═════ Data excerpts ═════
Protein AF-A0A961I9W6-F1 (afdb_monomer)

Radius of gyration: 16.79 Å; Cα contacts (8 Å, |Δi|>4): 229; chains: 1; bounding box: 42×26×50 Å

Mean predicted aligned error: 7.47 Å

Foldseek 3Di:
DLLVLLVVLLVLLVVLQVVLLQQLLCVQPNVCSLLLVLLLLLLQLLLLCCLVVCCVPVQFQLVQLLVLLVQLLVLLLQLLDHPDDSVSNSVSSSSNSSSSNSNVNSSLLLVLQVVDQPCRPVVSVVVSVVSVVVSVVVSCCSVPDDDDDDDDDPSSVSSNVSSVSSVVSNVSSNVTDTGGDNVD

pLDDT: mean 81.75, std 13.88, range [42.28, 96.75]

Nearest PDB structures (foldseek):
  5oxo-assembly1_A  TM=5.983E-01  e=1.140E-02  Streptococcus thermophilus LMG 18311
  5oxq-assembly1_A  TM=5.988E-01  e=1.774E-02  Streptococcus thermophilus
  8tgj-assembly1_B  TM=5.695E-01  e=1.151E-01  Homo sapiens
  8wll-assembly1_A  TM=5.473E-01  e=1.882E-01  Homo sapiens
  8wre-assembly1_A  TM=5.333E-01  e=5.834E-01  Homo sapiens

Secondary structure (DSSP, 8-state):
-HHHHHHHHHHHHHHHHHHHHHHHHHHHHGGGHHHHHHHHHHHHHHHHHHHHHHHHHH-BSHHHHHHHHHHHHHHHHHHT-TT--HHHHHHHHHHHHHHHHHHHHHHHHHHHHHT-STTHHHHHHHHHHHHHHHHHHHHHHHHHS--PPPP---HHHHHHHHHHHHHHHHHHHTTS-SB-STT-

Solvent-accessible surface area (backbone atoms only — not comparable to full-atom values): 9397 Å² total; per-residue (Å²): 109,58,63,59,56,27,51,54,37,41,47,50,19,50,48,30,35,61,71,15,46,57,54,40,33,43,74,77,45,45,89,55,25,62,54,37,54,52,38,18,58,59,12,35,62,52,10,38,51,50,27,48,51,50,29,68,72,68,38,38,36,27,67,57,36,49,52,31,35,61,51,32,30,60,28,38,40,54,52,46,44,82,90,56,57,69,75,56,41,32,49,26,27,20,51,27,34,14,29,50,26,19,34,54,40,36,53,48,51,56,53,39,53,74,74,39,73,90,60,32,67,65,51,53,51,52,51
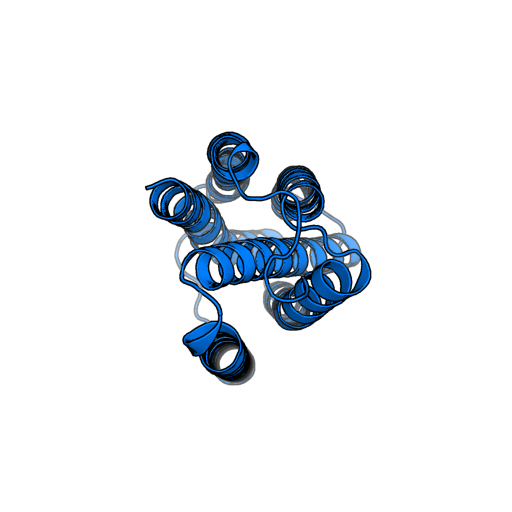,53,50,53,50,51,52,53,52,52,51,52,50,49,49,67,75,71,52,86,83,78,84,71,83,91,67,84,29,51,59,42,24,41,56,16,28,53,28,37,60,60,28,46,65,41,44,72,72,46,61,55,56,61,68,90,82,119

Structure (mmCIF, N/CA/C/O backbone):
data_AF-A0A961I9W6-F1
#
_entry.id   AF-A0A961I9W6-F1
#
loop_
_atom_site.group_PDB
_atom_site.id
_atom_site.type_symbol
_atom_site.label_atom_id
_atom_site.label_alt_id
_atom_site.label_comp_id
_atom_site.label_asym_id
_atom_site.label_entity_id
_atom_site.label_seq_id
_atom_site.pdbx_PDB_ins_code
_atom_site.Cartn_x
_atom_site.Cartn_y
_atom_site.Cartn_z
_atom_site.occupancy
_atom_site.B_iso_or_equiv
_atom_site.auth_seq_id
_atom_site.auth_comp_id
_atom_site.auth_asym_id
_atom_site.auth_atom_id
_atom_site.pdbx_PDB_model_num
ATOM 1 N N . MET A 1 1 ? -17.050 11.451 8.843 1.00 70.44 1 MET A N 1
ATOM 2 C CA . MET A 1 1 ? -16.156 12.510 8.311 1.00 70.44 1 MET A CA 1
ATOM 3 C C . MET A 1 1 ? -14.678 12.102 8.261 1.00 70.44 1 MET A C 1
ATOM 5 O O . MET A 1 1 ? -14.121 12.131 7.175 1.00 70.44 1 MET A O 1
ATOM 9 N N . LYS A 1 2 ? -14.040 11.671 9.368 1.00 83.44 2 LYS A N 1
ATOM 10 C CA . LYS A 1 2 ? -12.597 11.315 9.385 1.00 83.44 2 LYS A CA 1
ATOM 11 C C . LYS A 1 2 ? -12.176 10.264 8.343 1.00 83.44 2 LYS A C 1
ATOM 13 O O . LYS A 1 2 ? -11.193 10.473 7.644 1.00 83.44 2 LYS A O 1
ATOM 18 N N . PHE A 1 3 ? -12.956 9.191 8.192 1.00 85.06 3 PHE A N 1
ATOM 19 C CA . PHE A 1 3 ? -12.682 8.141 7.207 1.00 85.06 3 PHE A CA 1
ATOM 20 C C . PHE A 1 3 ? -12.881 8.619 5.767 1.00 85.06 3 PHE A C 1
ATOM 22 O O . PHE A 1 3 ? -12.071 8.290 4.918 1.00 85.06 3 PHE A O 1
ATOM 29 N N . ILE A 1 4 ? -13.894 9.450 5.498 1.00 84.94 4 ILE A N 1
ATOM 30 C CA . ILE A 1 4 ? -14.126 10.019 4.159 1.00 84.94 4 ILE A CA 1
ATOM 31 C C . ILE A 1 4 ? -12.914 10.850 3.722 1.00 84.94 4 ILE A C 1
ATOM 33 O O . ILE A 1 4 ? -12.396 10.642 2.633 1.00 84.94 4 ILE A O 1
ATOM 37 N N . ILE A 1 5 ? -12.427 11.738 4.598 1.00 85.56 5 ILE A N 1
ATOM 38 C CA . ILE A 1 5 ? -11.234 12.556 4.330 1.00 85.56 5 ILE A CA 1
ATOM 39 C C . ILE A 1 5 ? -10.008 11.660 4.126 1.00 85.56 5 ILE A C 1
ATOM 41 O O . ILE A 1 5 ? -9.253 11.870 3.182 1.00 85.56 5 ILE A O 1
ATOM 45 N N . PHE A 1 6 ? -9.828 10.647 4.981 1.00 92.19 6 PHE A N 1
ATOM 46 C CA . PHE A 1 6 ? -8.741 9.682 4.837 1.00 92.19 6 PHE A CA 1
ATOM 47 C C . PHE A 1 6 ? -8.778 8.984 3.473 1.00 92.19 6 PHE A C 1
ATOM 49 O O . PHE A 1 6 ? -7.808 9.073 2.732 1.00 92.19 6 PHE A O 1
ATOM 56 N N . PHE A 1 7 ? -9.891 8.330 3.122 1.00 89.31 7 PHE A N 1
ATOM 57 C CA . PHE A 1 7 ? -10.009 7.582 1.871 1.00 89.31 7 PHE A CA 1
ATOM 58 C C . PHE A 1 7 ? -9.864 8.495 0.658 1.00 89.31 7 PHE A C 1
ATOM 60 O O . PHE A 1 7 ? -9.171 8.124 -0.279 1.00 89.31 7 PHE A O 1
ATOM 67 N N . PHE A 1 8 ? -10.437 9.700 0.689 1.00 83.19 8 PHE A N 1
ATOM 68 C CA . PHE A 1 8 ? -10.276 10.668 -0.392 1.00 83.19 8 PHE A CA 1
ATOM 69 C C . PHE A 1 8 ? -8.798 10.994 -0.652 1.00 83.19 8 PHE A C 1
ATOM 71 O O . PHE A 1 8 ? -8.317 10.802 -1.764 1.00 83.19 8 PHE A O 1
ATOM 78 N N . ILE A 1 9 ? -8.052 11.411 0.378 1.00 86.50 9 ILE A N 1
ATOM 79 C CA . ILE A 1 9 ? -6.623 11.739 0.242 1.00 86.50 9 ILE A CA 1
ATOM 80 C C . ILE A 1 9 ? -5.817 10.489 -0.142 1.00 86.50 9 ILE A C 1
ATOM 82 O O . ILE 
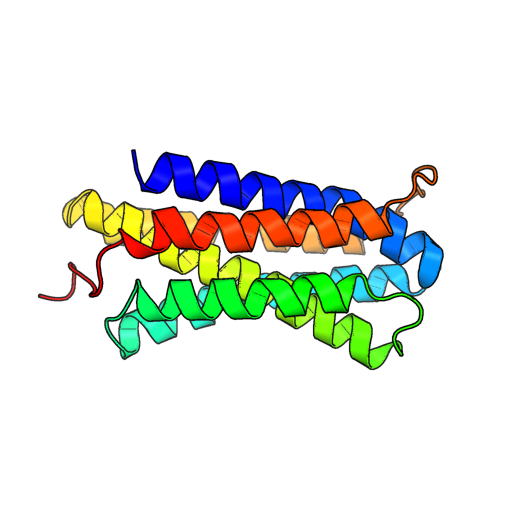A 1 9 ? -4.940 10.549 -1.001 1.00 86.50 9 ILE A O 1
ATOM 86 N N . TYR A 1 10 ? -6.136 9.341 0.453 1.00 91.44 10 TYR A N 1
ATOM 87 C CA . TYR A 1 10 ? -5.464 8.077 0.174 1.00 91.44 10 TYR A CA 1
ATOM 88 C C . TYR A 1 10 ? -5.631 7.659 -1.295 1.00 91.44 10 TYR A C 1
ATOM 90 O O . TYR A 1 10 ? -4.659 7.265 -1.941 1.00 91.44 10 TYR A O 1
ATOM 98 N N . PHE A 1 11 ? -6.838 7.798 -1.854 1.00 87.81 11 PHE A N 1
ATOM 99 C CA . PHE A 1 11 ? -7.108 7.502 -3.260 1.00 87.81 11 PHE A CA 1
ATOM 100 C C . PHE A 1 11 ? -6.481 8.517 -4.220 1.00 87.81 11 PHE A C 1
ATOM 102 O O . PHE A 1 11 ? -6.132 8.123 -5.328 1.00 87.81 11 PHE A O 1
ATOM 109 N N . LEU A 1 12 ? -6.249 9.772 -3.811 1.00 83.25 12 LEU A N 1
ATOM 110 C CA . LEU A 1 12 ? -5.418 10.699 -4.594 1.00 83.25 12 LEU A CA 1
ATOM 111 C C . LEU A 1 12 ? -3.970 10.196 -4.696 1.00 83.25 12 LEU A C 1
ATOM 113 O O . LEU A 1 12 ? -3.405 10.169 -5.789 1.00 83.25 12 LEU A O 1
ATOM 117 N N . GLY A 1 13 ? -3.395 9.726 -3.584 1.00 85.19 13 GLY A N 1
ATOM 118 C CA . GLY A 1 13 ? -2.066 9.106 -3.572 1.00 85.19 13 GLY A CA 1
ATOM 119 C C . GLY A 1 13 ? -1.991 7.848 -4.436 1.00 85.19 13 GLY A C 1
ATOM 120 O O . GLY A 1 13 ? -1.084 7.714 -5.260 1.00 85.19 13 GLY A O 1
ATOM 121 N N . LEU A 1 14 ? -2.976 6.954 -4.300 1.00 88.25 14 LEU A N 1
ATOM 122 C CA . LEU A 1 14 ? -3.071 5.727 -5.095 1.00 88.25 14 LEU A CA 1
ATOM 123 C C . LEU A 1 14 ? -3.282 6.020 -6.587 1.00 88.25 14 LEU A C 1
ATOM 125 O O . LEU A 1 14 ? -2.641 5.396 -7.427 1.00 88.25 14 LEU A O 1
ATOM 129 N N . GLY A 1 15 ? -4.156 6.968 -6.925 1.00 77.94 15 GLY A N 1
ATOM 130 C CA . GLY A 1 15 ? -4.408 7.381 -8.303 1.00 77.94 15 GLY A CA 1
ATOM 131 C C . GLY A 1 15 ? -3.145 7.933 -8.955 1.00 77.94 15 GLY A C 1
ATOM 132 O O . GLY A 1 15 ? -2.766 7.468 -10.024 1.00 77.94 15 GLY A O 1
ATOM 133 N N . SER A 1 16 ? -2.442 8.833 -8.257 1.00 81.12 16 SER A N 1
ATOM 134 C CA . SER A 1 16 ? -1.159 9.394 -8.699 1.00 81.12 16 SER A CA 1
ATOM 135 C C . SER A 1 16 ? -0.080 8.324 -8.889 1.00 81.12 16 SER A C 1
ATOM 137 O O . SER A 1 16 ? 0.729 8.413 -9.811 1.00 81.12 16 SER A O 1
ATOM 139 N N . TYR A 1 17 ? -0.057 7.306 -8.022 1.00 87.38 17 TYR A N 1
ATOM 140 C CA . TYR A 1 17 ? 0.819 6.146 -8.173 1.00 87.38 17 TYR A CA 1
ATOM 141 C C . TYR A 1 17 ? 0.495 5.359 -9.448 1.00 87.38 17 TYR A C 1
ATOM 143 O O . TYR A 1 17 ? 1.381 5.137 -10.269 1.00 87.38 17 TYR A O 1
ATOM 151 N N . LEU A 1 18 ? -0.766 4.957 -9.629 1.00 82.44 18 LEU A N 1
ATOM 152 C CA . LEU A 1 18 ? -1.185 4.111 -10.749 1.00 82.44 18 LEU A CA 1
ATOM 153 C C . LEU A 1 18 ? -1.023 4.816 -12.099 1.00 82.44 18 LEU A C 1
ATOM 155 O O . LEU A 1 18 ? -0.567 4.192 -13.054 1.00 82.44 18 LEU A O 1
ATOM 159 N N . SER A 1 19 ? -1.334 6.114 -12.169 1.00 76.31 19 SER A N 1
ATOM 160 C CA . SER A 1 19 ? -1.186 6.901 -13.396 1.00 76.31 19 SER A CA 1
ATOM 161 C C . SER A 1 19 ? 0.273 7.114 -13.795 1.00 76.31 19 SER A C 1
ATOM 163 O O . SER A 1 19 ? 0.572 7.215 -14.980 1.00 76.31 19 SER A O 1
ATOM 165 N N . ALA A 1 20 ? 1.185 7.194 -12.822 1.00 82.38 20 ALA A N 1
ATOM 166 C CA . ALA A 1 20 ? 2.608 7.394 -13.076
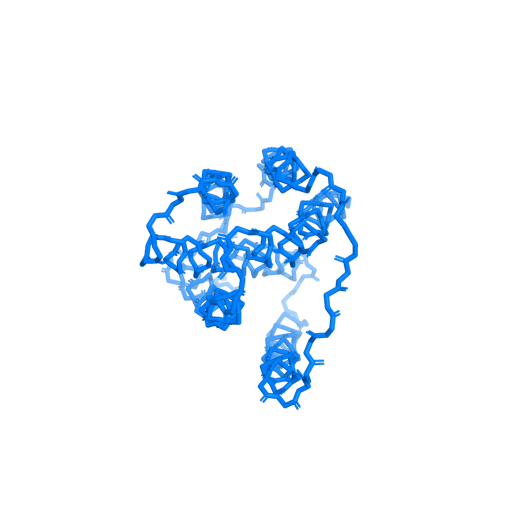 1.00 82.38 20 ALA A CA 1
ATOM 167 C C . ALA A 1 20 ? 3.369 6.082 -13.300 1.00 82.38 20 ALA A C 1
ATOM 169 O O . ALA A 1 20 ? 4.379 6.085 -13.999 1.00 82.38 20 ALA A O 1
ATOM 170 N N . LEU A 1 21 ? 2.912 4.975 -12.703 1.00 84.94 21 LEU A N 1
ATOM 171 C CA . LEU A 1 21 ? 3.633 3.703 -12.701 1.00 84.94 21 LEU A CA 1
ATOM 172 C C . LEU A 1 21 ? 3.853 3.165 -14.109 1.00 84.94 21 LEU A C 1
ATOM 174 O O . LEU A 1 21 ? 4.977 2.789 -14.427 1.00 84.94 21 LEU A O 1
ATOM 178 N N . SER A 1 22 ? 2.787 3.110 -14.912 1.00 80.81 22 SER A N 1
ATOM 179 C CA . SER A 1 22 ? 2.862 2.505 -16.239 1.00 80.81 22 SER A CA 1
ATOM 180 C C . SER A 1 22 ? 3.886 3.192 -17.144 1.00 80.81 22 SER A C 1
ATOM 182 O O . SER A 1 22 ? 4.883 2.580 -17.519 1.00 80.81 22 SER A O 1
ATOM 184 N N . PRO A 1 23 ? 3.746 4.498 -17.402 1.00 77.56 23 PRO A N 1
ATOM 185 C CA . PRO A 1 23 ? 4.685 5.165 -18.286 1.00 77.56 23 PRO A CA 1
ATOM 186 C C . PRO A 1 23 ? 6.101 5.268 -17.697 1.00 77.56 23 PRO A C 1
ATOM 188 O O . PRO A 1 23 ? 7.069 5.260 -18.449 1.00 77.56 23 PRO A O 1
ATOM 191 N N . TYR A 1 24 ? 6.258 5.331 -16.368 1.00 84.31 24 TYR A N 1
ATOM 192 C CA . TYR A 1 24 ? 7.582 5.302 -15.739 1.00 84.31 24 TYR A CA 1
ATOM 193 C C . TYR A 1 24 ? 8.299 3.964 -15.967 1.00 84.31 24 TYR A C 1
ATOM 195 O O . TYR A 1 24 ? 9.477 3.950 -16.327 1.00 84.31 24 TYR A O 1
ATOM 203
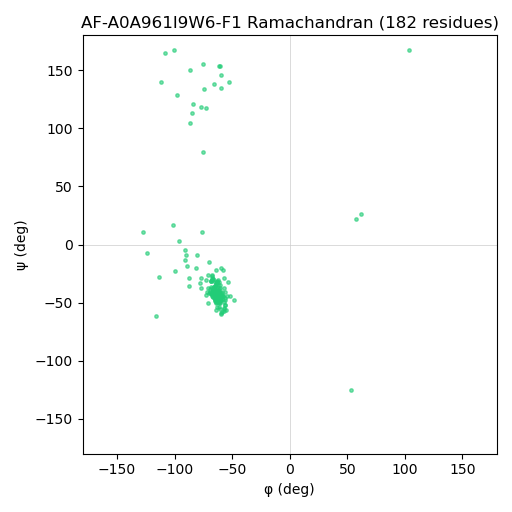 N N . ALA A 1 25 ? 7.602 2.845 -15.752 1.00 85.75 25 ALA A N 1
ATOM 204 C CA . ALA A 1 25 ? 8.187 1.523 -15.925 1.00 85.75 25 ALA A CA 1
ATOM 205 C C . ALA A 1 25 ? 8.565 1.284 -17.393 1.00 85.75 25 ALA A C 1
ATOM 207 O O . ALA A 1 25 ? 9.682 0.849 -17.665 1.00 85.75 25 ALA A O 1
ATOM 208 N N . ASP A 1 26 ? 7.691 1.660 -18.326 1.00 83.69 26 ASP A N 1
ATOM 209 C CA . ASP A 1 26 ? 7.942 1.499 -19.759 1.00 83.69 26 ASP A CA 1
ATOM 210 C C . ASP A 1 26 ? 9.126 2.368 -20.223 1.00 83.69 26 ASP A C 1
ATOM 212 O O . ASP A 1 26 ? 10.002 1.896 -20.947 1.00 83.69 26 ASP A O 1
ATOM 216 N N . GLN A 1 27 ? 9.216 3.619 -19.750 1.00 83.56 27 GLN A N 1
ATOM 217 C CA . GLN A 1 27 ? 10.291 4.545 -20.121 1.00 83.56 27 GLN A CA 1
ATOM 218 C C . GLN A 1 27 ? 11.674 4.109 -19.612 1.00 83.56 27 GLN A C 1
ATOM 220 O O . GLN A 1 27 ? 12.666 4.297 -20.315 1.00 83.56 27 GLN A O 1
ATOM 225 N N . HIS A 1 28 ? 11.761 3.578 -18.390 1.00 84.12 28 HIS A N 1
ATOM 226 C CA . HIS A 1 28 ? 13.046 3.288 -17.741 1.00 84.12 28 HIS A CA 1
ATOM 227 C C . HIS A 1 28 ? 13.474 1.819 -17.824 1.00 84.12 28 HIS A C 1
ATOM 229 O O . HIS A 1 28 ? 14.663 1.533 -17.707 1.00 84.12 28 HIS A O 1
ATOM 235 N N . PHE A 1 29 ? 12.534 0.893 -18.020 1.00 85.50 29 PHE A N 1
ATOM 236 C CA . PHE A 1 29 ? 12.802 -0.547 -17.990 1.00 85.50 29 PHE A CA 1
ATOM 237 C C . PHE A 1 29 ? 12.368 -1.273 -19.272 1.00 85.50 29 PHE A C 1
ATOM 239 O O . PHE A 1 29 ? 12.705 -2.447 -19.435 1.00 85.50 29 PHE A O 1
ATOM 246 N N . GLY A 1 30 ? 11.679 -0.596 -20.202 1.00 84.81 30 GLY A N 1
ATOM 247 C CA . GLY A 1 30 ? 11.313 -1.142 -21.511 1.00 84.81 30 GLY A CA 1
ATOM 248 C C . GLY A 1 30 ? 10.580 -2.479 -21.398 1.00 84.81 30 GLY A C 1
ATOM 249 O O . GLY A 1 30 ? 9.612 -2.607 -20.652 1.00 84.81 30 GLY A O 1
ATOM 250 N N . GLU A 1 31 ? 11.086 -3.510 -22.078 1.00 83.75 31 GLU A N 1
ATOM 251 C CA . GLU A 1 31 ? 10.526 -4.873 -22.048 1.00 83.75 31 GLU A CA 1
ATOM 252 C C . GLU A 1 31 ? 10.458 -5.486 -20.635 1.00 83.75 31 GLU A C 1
═════
═════ Data excerpts ═════
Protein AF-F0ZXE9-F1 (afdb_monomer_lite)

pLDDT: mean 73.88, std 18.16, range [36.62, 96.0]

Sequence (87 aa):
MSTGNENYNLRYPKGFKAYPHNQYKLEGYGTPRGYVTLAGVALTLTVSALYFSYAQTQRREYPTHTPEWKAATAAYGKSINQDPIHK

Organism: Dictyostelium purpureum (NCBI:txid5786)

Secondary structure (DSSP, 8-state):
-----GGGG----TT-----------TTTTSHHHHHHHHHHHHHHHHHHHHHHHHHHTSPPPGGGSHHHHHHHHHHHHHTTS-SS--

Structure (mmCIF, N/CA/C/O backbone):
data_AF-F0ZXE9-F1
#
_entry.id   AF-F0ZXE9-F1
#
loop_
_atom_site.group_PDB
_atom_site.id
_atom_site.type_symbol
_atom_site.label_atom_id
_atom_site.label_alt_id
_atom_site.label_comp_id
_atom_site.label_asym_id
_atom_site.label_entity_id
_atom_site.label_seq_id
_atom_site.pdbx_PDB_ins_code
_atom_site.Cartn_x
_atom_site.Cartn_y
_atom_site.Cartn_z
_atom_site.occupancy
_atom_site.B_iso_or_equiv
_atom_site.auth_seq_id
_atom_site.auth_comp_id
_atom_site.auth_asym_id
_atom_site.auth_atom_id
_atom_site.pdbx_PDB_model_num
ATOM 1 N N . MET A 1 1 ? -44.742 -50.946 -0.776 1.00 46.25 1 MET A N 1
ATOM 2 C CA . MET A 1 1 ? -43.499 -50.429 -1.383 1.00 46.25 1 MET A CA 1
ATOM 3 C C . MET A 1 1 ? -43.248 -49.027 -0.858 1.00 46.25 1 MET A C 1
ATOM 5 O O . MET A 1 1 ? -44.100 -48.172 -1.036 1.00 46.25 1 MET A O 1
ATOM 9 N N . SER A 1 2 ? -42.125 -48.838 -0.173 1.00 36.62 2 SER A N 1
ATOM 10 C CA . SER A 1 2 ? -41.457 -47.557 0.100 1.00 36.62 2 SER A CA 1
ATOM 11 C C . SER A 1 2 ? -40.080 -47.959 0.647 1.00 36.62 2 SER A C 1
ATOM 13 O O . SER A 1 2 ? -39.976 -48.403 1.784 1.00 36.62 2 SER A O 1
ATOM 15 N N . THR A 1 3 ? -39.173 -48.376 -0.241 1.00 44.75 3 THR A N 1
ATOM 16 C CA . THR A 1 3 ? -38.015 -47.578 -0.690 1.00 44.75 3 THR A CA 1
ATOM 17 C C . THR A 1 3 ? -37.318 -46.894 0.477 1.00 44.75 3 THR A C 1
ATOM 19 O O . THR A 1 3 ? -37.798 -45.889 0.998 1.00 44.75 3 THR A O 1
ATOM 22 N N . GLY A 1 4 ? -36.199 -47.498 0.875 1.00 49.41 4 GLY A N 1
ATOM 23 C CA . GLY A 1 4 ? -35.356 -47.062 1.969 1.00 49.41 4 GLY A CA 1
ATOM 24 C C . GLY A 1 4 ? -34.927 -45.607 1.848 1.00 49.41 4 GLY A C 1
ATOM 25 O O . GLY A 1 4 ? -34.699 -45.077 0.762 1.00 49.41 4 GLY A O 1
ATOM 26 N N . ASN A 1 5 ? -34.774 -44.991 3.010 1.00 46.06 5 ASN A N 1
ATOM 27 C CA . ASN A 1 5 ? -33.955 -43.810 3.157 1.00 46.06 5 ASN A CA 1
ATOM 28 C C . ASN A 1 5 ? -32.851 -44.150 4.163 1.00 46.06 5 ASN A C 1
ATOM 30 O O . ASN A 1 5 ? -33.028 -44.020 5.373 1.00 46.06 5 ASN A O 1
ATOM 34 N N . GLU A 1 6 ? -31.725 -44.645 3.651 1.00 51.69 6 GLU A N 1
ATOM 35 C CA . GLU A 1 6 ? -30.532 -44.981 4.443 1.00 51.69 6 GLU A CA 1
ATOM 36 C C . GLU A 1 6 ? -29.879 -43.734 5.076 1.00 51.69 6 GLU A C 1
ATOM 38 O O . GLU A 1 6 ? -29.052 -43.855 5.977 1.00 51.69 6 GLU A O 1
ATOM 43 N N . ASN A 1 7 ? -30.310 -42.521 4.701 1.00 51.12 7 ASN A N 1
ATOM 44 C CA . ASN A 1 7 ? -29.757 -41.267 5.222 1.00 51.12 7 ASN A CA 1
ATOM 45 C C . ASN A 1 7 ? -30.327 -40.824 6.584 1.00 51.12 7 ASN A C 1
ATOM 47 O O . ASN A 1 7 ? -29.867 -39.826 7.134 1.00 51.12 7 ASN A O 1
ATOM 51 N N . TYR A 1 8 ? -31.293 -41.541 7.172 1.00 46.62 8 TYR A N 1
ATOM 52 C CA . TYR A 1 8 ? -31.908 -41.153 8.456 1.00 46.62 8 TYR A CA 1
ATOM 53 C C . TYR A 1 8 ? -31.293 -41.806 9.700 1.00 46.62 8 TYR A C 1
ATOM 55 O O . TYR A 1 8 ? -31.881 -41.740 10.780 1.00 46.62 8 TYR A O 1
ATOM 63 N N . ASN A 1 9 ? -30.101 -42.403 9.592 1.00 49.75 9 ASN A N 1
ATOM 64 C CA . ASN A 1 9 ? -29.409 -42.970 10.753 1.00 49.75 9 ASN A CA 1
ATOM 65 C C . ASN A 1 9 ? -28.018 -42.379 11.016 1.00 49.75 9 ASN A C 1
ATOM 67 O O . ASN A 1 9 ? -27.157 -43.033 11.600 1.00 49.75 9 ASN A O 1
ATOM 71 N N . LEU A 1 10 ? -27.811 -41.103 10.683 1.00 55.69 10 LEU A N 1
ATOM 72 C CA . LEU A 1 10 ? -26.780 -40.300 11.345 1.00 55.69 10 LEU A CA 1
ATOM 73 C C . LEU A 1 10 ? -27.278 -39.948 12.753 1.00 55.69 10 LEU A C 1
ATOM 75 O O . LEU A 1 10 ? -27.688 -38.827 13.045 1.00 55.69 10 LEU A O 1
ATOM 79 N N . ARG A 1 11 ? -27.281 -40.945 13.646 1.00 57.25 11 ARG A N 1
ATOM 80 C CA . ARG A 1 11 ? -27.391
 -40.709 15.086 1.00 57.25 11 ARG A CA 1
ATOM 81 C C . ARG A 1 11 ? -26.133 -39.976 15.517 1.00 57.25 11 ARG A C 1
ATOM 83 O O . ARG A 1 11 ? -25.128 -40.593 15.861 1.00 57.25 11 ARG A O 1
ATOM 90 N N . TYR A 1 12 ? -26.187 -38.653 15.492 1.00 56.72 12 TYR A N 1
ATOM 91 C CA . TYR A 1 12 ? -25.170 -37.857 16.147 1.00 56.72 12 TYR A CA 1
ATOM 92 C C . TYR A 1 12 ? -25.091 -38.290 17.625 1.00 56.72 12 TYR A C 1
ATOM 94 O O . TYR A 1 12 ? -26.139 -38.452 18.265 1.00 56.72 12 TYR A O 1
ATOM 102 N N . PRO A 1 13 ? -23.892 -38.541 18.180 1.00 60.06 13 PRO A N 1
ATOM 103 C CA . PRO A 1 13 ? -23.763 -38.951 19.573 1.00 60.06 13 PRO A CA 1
═════
▶ _Task directions_
Search the listing above for the lines with "Protein AF-A0A961I9W6-F1 (afdb_monomer)" and "Nearest PDB structures", then output those lines and all lines between them exactly.

▶ _Answer box_
Protein AF-A0A961I9W6-F1 (afdb_monomer)

Radius of gyration: 16.79 Å; Cα contacts (8 Å, |Δi|>4): 229; chains: 1; bounding box: 42×26×50 Å

Mean predicted aligned error: 7.47 Å

Foldseek 3Di:
DLLVLLVVLLVLLVVLQVVLLQQLLCVQPNVCSLLLVLLLLLLQLLLLCCLVVCCVPVQFQLVQLLVLLVQLLVLLLQLLDHPDDSVSNSVSSSSNSSSSNSNVNSSLLLVLQVVDQPCRPVVSVVVSVVSVVVSVVVSCCSVPDDDDDDDDDPSSVSSNVSSVSSVVSNVSSNVTDTGGDNVD

pLDDT: mean 81.75, std 13.88, range [42.28, 96.75]

Nearest PDB structures (foldseek):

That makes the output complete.